Outback noir is the Australian prestige TV genre du jour right now, the fecund subgenre giving us the likes of Mystery Road: Origin, Savage River, True Colours and Troppo all in the past year. That latter tests the boundaries of the form, at least geographically, being set in Far North Queensland. How far back is the outback, and does direction matter? Now we have Black Snow, also set in FNQ. Perhaps we need a new subcategory for tropical crime stories. Is bananoir taken? Does Magnum P.I. count?
That’s a joke, but Black Snow is a series notably light on humour, dealing as it does not only with the murder of a teenage girl but Australia’s largely unacknowledged history of slave-taking in the South Sea Islands, known as Blackbirding.
The murder of 17-year-old Isabel Baker (Talijah Blackman-Corowa, an incredible new talent) takes place in 1994. In the present day, the opening of a time capsule in the fictional town of Ashford revives long-buried memories of the atrocity and attracts the attention of Brisbane cold case cop James Cormack (Travis Fimmel). It’s clear from the get-go that digging into Baker’s death puts the town on guard. Local cop shop boss Turner (veteran Kim Gyngell) tries to fob him off, but a bit of work brings Isabel’s now-adult sister, Hazel (Jemmason Power, with Molly Fatnowna as a younger iteration of the character) onside. It soon becomes clear that the murderer is someone from within the town and still, if not living there, connected to it.
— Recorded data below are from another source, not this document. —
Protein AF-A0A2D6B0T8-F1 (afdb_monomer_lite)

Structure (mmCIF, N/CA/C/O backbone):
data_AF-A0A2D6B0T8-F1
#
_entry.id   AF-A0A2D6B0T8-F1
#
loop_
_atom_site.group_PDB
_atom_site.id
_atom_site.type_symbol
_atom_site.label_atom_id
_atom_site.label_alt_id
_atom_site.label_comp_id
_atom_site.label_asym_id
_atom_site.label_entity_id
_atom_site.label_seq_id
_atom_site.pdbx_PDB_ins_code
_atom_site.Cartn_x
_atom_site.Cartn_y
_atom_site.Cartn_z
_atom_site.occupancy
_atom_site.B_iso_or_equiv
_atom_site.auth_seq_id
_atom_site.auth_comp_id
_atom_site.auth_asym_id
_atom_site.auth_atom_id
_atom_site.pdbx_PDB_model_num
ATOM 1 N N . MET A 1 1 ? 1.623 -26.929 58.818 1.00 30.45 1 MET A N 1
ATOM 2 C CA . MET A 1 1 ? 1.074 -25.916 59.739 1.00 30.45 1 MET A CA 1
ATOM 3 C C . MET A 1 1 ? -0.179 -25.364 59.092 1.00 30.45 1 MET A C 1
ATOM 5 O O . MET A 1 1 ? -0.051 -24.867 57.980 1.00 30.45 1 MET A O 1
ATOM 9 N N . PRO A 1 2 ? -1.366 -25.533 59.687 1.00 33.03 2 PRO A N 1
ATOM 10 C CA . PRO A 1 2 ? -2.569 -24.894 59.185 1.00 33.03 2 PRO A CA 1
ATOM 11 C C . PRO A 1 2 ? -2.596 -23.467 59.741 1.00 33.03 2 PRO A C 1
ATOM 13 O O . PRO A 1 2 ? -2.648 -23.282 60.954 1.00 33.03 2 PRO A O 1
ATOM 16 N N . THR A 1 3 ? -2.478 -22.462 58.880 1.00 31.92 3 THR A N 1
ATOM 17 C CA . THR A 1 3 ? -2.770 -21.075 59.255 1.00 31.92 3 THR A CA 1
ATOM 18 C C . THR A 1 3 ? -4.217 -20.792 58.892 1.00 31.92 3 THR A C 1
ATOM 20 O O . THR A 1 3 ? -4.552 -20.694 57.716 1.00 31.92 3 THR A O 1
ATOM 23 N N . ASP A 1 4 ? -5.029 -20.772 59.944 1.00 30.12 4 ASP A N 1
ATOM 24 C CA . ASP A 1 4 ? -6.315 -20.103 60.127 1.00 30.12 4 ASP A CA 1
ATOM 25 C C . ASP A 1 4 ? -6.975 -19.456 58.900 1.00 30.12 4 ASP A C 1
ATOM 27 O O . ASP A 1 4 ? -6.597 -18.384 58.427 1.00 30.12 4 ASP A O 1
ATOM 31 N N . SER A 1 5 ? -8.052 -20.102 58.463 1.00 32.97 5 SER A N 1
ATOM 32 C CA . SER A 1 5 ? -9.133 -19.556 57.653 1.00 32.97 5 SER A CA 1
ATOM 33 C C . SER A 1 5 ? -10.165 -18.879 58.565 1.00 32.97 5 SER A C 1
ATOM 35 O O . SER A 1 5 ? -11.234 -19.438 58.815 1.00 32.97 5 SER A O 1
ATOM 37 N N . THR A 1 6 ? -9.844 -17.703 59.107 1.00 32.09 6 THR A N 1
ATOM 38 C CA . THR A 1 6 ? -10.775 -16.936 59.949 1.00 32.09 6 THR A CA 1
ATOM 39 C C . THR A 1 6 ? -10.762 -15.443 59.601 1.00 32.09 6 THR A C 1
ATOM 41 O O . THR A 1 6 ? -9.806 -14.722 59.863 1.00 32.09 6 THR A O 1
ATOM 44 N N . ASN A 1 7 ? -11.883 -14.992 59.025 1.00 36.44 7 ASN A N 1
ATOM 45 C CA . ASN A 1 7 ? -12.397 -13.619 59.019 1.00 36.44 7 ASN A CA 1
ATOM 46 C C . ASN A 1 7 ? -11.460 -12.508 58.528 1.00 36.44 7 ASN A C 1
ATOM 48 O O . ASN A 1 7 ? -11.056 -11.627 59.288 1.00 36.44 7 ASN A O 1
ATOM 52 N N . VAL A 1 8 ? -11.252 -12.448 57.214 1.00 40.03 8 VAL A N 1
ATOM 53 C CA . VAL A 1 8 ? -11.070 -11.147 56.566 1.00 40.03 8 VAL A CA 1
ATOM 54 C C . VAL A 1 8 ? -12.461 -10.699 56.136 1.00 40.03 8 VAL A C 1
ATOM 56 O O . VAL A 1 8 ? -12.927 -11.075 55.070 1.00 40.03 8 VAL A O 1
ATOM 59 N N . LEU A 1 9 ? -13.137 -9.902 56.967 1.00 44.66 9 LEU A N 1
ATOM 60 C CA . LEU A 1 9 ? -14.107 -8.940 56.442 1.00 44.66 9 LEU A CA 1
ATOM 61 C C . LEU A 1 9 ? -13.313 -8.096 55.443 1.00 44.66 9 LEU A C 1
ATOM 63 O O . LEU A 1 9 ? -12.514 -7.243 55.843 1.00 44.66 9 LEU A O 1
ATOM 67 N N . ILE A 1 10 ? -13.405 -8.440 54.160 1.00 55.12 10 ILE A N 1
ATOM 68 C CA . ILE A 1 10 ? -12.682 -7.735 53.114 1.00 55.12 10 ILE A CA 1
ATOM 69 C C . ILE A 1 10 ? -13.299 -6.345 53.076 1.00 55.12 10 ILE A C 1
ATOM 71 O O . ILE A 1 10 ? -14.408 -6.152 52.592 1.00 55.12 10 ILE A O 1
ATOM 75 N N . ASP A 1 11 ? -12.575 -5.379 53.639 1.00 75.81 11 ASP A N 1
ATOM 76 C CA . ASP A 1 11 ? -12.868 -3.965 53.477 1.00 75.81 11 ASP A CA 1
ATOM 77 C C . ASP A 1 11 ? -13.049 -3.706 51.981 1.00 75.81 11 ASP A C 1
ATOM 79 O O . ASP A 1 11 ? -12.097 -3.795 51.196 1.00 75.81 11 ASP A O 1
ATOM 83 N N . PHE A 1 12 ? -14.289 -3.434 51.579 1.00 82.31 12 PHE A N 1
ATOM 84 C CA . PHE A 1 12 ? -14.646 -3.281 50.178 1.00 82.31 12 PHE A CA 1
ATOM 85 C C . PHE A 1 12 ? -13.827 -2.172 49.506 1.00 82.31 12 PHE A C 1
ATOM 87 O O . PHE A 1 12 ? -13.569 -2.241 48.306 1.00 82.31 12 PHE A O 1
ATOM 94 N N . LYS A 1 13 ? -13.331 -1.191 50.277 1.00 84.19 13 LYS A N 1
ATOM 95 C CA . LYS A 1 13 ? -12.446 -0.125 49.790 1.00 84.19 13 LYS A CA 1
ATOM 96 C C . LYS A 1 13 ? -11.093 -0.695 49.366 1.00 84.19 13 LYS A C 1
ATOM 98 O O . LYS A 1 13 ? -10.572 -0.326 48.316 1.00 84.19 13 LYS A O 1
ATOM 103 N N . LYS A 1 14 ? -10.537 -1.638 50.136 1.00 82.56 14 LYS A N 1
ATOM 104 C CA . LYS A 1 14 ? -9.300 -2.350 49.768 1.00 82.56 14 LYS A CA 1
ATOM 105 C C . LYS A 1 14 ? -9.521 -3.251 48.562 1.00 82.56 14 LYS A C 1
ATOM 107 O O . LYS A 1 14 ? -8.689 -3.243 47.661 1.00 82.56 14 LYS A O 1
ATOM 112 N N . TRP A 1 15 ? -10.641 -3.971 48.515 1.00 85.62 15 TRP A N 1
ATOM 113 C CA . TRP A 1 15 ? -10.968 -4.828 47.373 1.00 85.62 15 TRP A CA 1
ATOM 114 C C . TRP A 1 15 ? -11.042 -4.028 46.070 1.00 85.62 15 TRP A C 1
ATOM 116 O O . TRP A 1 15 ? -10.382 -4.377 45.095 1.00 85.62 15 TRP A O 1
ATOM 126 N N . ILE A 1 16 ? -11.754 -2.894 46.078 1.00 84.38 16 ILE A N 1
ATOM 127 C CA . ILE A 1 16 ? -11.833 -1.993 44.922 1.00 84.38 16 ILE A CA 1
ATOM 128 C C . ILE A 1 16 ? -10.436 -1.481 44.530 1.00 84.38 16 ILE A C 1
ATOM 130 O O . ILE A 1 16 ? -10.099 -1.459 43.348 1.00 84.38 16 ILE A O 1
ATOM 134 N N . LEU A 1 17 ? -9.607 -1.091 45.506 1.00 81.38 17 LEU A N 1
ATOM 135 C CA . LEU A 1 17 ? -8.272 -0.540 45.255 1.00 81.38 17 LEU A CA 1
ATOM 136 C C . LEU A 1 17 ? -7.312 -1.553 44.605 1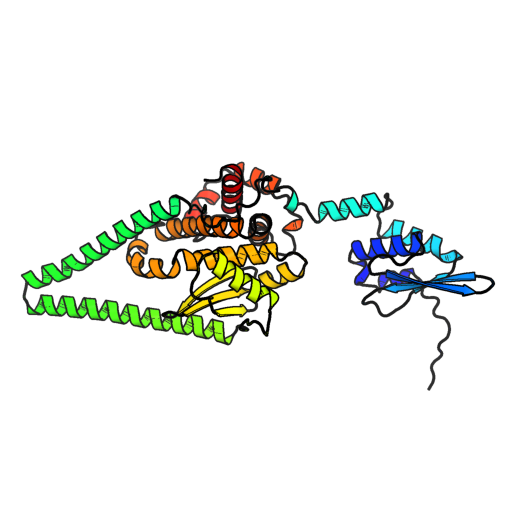.00 81.38 17 LEU A C 1
ATOM 138 O O . LEU A 1 17 ? -6.508 -1.174 43.751 1.00 81.38 17 LEU A O 1
ATOM 142 N N . PHE A 1 18 ? -7.370 -2.827 45.003 1.00 81.19 18 PHE A N 1
ATOM 143 C CA . PHE A 1 18 ? -6.498 -3.879 44.465 1.00 81.19 18 PHE A CA 1
ATOM 144 C C . PHE A 1 18 ? -7.042 -4.533 43.189 1.00 81.19 18 PHE A C 1
ATOM 146 O O . PHE A 1 18 ? -6.281 -5.147 42.429 1.00 81.19 18 PHE A O 1
ATOM 153 N N . ASN A 1 19 ? -8.321 -4.326 42.888 1.00 82.88 19 ASN A N 1
ATOM 154 C CA . ASN A 1 19 ? -8.950 -4.840 41.689 1.00 82.88 19 ASN A CA 1
ATOM 155 C C . ASN A 1 19 ? -8.640 -3.981 40.449 1.00 82.88 19 ASN A C 1
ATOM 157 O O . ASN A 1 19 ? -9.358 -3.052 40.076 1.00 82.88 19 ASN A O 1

Which is all par for the course, but that’s not a criticism. These small town crime stories draw from a somewhat limited pool of essential tropes, and series creator Lucas Taylor—along with writers Boyd Quakawoot and Beatrix Christian—deploy them well. But what sets Black Snow part is the way it takes us into the Australian South Seas Islander community, of which victim Isabel and many of the supporting players are members.
This is a little-explored corner of Australian culture. These people are largely descendants of those taken to work in Queensland’s cane fields, their presence in Ashford providing an uncomfortable reminder that the sugar-farming town’s prosperity is rooted in slavery (the “black snow” of the title refers to the ash rain that follows the fields being burned for harvest). Black Snow’s depiction of the community is perceptive and nuanced, and the generational trauma of slavery palpable. Even the fire-and-brimstone Christianity embraced by Isabel and Hazel’s father, pastor Joe (Jimi Bani of Mabo), seems like a desperate coping mechanism. He’s a man adrift from his own culture, desperately clinging to faith.
There’s a melancholy that hangs over Black Snow, as it pivots between the two time periods and observes the vast gap between what was, what could have been, and what sadly is. It’s not just in Isabel’s murder, which cut short a young and promising life; every character is weighed down with regrets. Brooke Satchwell, recently seen in The Twelve, is excellent as Isabel’s now-adult bestie (Annabel Wolfe plays the character in flashback), who gets nervier as more old secrets are uncovered. While Alexander England plays Isabel’s former high school sweetheart, Anton, as a man clearly still agonised by her loss (Josh Macqueen is the young Anton).
Unfortunately, Black Snow doesn’t quite have the narrative drive to sustain itself over the six episodes that comprise the series. In the back half especially there’s the occasional sense that it’s dragging its feet unnecessarily in service of a preordained episode order. It doesn’t sink the ship, but it does make it a mite unsteady. Nonetheless, this is a moody, well-made crime drama that forefronts a little-explored area of Australian culture and history, and so definitely worth adding to your queue.